▸ **Provided information**:

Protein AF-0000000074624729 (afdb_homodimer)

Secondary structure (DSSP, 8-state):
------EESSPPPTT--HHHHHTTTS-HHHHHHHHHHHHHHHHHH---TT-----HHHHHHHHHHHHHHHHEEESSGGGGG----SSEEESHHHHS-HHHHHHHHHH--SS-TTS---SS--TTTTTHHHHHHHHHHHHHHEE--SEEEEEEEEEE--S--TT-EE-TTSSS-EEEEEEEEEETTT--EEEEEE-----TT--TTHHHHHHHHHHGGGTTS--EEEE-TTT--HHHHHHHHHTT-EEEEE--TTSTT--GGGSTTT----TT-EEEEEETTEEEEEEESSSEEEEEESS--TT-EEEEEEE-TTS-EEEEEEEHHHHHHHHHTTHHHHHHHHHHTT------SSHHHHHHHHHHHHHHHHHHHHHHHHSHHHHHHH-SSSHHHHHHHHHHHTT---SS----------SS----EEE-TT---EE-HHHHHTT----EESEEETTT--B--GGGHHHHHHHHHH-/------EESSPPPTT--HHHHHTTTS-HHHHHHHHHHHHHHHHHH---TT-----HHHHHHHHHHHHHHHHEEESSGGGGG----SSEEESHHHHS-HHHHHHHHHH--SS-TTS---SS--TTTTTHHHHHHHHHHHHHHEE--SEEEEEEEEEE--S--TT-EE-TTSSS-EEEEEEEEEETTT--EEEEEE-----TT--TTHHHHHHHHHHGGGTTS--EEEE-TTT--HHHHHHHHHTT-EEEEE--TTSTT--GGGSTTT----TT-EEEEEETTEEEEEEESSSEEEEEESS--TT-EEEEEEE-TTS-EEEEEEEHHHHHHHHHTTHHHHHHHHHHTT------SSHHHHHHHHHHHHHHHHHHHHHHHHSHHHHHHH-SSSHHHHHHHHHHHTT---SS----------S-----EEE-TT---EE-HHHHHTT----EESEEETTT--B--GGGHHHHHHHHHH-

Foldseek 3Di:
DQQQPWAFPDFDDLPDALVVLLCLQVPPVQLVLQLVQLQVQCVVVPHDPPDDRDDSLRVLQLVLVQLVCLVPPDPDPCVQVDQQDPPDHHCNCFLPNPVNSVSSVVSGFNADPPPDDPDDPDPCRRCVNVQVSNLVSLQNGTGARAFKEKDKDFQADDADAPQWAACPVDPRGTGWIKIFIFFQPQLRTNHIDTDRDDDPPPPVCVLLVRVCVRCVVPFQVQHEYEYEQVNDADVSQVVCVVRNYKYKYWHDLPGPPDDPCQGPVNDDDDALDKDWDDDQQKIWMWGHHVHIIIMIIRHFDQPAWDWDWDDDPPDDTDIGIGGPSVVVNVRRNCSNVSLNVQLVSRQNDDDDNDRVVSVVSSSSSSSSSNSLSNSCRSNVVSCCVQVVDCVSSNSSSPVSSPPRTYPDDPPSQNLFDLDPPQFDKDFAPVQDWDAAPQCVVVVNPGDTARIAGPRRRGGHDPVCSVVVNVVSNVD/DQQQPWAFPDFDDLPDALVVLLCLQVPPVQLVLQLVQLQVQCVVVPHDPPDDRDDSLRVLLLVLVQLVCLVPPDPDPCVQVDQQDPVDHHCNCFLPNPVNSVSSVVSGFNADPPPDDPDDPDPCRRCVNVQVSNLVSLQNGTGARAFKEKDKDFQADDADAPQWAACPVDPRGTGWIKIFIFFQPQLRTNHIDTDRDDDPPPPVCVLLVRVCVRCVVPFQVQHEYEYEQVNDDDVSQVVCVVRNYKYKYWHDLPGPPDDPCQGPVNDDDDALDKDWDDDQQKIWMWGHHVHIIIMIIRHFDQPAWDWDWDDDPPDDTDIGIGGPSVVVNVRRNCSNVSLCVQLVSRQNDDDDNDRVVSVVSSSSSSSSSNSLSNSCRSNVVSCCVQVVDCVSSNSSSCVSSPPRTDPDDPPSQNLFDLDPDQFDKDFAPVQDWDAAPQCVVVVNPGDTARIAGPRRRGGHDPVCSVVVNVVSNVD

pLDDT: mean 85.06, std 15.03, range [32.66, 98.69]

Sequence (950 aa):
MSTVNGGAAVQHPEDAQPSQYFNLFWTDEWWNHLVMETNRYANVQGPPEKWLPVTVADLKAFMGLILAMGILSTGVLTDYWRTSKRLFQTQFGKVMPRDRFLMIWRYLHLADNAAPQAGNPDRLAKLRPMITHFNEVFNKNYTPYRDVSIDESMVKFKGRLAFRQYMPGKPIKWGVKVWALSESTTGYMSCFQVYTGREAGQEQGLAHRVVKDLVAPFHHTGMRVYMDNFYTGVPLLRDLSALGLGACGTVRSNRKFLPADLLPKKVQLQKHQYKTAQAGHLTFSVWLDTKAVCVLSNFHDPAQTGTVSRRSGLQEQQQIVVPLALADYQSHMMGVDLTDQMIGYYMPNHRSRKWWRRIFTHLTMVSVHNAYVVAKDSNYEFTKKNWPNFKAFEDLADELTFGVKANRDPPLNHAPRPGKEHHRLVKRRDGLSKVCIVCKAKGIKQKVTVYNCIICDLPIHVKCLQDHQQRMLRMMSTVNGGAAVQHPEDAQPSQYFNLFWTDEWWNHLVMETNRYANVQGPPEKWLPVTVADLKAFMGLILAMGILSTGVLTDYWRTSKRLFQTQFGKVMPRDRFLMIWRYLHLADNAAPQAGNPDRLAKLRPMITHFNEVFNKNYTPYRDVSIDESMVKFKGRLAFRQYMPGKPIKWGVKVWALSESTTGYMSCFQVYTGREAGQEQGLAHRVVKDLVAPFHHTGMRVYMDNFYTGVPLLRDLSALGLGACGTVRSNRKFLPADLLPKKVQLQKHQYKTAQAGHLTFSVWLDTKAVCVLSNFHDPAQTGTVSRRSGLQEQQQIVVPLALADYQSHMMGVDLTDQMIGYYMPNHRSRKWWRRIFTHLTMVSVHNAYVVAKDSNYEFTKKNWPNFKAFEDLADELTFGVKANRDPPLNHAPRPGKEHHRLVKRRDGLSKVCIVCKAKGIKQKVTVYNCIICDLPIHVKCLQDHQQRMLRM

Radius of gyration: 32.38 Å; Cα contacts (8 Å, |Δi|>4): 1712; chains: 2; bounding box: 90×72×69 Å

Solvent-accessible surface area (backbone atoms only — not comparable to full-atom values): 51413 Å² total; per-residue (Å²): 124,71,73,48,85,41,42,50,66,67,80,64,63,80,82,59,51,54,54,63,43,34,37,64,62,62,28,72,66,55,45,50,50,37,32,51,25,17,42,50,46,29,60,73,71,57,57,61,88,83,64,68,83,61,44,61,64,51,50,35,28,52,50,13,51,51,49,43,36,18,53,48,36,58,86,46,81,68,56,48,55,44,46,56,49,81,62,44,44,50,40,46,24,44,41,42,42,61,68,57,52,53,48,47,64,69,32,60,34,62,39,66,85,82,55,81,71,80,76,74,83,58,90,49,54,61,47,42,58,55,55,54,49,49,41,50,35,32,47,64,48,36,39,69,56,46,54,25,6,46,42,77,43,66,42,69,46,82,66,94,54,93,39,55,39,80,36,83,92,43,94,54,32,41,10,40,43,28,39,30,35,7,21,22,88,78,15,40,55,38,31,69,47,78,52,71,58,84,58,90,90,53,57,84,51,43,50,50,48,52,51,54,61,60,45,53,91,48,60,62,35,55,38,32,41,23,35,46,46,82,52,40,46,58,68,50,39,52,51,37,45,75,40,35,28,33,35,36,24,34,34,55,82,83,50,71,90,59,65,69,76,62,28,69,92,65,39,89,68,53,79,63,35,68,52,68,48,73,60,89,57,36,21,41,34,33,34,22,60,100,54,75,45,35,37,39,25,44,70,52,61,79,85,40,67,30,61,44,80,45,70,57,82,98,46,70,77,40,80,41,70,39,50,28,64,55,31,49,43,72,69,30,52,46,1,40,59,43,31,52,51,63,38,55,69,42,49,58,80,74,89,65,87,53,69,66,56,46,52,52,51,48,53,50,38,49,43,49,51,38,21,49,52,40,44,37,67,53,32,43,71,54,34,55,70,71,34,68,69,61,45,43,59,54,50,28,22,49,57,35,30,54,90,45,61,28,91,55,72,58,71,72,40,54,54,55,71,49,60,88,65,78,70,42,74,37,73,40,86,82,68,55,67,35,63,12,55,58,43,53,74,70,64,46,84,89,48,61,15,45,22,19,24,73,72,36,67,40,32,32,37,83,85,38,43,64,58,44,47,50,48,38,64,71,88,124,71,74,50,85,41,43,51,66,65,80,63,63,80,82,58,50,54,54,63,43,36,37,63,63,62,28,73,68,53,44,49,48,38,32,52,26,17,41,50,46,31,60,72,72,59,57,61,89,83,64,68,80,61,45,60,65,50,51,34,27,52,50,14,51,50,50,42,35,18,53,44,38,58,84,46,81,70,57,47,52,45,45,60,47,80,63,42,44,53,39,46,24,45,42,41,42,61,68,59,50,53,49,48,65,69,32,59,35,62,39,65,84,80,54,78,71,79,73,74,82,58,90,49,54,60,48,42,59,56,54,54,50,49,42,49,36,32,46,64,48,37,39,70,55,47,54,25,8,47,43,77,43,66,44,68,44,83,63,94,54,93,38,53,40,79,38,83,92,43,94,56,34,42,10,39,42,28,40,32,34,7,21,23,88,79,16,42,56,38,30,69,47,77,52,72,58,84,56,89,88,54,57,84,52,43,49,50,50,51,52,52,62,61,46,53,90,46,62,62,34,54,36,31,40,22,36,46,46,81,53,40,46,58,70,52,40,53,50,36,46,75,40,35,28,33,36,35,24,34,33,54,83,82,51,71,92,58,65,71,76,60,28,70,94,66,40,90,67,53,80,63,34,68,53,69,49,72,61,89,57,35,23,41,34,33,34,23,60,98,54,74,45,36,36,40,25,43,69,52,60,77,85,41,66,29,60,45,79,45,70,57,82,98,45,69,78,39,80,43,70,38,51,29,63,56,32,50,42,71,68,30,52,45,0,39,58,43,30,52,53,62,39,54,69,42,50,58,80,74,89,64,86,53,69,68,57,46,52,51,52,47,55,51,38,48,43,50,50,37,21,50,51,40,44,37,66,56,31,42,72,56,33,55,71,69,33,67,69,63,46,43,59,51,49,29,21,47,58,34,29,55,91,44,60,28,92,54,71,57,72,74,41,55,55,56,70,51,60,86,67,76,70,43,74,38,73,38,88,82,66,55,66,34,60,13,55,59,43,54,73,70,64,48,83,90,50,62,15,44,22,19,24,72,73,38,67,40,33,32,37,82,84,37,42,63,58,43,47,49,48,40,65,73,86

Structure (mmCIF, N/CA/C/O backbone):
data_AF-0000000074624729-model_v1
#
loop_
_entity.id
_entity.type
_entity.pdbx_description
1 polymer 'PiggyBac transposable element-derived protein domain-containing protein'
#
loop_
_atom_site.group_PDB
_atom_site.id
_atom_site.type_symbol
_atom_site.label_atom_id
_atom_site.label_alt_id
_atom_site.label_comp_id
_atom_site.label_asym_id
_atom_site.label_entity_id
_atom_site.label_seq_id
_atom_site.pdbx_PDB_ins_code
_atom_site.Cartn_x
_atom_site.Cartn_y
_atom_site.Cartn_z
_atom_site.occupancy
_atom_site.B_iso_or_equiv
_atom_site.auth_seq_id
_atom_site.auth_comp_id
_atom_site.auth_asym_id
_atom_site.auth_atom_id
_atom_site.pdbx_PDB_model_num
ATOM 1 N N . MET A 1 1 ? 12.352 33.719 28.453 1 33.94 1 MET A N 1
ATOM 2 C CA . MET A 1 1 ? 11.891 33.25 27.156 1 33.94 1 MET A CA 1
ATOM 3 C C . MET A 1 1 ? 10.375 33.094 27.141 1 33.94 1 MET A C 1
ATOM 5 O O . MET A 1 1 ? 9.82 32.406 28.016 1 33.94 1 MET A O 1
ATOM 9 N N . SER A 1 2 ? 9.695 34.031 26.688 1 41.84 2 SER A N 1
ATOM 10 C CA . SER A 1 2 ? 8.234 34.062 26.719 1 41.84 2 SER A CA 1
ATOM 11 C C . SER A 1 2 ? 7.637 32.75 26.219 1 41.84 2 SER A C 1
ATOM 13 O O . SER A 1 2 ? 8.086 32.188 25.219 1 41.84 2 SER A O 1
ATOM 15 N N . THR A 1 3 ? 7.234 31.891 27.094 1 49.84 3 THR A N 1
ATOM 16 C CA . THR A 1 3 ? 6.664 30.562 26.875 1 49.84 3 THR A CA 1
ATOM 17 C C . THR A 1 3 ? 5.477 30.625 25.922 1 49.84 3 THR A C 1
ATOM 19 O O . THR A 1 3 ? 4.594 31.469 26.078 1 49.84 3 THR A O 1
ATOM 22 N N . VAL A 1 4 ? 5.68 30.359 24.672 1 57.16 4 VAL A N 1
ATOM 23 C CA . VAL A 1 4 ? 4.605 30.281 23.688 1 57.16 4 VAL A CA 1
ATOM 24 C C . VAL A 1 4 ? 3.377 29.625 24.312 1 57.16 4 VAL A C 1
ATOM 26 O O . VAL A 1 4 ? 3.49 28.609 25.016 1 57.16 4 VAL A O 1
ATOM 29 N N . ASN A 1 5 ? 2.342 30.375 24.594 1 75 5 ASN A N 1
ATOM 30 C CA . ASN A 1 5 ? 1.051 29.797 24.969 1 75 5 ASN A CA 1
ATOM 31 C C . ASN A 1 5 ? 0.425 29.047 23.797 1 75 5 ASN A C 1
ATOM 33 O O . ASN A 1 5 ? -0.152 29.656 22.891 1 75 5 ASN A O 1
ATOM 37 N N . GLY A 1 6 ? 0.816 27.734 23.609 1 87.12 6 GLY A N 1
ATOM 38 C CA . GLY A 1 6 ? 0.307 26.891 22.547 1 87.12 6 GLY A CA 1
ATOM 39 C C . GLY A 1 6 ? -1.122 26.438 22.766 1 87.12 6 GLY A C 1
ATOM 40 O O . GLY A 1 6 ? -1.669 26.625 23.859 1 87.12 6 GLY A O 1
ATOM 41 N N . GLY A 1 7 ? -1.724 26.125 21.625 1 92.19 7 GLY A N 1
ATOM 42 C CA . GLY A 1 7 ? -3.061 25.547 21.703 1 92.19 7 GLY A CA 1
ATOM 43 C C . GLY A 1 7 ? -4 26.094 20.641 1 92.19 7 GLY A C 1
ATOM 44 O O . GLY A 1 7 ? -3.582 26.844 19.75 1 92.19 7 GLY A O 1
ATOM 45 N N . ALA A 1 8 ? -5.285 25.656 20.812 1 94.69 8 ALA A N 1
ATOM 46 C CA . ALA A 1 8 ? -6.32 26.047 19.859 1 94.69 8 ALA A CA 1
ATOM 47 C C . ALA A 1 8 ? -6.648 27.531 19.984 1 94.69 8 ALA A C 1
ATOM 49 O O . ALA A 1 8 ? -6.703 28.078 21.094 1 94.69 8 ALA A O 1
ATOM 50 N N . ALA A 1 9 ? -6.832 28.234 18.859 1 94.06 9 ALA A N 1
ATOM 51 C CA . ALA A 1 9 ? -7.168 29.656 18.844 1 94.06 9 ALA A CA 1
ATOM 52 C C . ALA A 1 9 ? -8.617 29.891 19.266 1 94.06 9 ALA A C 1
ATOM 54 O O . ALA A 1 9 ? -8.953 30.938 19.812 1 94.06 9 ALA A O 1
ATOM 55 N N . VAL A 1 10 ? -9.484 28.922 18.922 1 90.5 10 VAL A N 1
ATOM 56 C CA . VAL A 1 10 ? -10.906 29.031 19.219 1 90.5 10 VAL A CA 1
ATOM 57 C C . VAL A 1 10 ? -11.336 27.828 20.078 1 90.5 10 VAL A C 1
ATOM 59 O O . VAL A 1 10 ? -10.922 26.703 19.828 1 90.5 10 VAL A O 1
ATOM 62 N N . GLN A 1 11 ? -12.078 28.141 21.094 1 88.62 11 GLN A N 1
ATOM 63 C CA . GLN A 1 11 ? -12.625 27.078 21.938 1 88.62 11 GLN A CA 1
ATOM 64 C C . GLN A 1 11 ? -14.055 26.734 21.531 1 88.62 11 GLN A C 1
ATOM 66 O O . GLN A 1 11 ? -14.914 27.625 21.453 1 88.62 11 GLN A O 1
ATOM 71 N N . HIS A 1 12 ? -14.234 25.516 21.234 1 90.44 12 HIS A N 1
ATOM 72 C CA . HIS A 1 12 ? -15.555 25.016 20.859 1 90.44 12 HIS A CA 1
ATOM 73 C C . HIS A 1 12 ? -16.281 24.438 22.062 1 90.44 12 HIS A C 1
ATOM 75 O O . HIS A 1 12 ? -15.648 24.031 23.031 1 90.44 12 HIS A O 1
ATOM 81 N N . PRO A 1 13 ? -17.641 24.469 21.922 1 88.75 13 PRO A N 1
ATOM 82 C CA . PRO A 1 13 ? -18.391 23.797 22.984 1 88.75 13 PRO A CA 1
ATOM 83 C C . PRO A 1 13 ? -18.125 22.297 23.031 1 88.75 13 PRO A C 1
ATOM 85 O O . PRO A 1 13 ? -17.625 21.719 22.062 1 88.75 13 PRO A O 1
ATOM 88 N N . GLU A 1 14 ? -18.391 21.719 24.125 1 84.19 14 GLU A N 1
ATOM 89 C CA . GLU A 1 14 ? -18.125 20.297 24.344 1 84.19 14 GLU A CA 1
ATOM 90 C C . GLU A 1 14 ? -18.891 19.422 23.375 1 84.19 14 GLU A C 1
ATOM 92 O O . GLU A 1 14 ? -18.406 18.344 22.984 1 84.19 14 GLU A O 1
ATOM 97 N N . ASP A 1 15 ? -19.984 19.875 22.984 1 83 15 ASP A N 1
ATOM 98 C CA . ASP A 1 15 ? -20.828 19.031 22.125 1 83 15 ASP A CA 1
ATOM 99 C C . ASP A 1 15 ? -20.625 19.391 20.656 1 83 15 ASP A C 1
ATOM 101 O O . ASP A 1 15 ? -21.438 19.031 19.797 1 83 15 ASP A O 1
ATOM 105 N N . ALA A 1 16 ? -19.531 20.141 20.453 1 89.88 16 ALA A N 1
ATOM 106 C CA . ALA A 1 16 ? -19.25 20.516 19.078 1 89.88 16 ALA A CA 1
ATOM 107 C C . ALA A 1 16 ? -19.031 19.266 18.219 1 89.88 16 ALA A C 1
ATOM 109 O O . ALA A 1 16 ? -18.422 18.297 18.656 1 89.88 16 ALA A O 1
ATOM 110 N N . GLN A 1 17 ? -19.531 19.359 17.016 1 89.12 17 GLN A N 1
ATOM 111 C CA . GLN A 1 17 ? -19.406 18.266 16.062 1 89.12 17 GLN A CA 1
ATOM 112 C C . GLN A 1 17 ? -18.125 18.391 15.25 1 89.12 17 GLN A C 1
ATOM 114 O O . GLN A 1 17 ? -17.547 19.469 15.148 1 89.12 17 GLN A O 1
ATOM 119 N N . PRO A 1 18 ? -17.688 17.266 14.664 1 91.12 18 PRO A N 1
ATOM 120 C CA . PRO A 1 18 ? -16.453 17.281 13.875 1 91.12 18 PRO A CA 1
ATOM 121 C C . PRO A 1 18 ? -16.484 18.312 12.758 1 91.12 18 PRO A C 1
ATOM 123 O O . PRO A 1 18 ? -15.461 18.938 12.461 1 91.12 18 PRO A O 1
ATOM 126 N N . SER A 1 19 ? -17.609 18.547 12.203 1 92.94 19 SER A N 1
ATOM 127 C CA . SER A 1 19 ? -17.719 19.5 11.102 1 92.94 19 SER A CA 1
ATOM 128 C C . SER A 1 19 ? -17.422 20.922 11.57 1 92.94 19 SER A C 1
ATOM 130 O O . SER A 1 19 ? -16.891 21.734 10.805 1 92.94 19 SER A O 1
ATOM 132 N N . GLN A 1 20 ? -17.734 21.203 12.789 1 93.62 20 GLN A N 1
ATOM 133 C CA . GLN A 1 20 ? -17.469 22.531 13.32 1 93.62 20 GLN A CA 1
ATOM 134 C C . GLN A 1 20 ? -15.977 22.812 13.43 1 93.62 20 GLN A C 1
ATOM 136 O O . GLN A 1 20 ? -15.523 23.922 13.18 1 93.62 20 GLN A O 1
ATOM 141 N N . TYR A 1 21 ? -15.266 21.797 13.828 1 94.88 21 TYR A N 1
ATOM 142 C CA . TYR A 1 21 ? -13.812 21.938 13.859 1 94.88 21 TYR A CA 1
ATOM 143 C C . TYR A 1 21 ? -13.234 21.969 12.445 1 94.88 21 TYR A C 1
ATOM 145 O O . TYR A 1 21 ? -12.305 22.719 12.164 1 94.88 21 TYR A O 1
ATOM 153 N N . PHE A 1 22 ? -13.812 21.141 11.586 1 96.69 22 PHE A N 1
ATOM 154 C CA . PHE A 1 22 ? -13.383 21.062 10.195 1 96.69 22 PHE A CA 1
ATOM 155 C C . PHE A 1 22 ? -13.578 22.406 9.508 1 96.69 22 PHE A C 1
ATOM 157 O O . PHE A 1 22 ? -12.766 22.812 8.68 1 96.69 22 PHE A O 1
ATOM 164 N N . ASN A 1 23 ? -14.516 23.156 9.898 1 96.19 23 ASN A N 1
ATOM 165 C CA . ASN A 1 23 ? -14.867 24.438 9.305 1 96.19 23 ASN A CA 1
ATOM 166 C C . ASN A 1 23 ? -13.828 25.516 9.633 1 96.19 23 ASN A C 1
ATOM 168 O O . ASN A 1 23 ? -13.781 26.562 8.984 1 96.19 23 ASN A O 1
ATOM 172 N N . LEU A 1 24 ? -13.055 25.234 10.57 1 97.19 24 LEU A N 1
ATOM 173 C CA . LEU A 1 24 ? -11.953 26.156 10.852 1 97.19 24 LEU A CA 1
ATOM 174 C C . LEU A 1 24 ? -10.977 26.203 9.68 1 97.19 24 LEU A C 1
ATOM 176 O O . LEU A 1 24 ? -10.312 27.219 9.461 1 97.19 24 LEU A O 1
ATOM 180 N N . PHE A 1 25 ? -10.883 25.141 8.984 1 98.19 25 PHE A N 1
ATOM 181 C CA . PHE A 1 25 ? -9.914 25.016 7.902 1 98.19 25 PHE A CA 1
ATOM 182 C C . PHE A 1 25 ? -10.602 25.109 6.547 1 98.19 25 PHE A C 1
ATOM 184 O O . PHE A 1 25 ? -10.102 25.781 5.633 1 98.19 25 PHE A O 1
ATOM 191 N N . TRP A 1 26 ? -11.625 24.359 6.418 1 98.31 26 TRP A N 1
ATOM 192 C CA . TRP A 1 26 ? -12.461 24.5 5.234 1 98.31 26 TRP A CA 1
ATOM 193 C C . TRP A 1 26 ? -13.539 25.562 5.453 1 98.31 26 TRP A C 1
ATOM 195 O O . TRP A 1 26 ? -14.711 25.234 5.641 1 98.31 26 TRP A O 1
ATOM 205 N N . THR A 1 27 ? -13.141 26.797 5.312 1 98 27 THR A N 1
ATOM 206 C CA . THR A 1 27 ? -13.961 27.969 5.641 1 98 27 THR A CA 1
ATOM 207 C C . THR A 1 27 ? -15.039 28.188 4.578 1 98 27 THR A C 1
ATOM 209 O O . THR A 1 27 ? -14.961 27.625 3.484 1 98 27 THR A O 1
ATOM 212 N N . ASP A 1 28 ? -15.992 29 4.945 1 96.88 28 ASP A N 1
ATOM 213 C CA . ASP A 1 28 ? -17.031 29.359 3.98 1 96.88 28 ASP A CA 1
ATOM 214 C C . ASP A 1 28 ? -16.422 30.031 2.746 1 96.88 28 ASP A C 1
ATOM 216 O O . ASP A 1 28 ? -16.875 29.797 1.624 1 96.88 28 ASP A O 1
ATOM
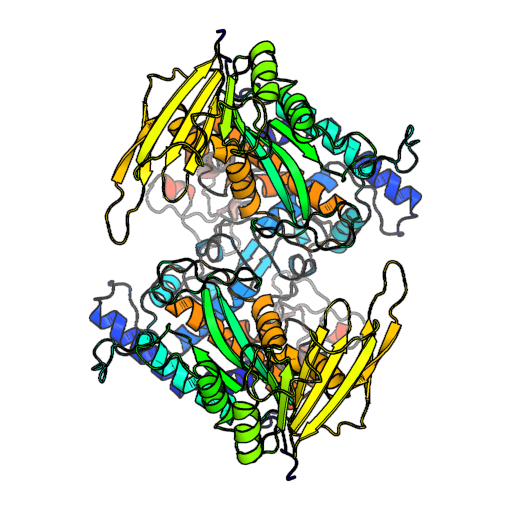 220 N N . GLU A 1 29 ? -15.445 30.812 2.998 1 97.25 29 GLU A N 1
ATOM 221 C CA . GLU A 1 29 ? -14.758 31.469 1.891 1 97.25 29 GLU A CA 1
ATOM 222 C C . GLU A 1 29 ? -14.117 30.453 0.949 1 97.25 29 GLU A C 1
ATOM 224 O O . GLU A 1 29 ? -14.203 30.594 -0.273 1 97.25 29 GLU A O 1
ATOM 229 N N . TRP A 1 30 ? -13.5 29.469 1.503 1 98 30 TRP A N 1
ATOM 230 C CA . TRP A 1 30 ? -12.836 28.469 0.69 1 98 30 TRP A CA 1
ATOM 231 C C . TRP A 1 30 ? -13.852 27.641 -0.085 1 98 30 TRP A C 1
ATOM 233 O O . TRP A 1 30 ? -13.664 27.359 -1.271 1 98 30 TRP A O 1
ATOM 243 N N . TRP A 1 31 ? -14.977 27.234 0.569 1 97.75 31 TRP A N 1
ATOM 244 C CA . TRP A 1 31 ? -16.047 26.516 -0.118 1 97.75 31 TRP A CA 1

▸ **Assignment**:
In the data above, start at the line that has "ATOM 66 O O", stop after the line that has "ATOM 101 O O", and print every line in between exactly as it stands.

▸ **Solution to this problem**:
ATOM 66 O O . GLN A 1 11 ? -14.914 27.625 21.453 1 88.62 11 GLN A O 1
ATOM 71 N N . HIS A 1 12 ? -14.234 25.516 21.234 1 90.44 12 HIS A N 1
ATOM 72 C CA . HIS A 1 12 ? -15.555 25.016 20.859 1 90.44 12 HIS A CA 1
ATOM 73 C C . HIS A 1 12 ? -16.281 24.438 22.062 1 90.44 12 HIS A C 1
ATOM 75 O O . HIS A 1 12 ? -15.648 24.031 23.031 1 90.44 12 HIS A O 1
ATOM 81 N N . PRO A 1 13 ? -17.641 24.469 21.922 1 88.75 13 PRO A N 1
ATOM 82 C CA . PRO A 1 13 ? -18.391 23.797 22.984 1 88.75 13 PRO A CA 1
ATOM 83 C C . PRO A 1 13 ? -18.125 22.297 23.031 1 88.75 13 PRO A C 1
ATOM 85 O O . PRO A 1 13 ? -17.625 21.719 22.062 1 88.75 13 PRO A O 1
ATOM 88 N N . GLU A 1 14 ? -18.391 21.719 24.125 1 84.19 14 GLU A N 1
ATOM 89 C CA . GLU A 1 14 ? -18.125 20.297 24.344 1 84.19 14 GLU A CA 1
ATOM 90 C C . GLU A 1 14 ? -18.891 19.422 23.375 1 84.19 14 GLU A C 1
ATOM 92 O O . GLU A 1 14 ? -18.406 18.344 22.984 1 84.19 14 GLU A O 1
ATOM 97 N N . ASP A 1 15 ? -19.984 19.875 22.984 1 83 15 ASP A N 1
ATOM 98 C CA . ASP A 1 15 ? -20.828 19.031 22.125 1 83 15 ASP A CA 1
ATOM 99 C C . ASP A 1 15 ? -20.625 19.391 20.656 1 83 15 ASP A C 1
ATOM 101 O O . ASP A 1 15 ? -21.438 19.031 19.797 1 83 15 ASP A O 1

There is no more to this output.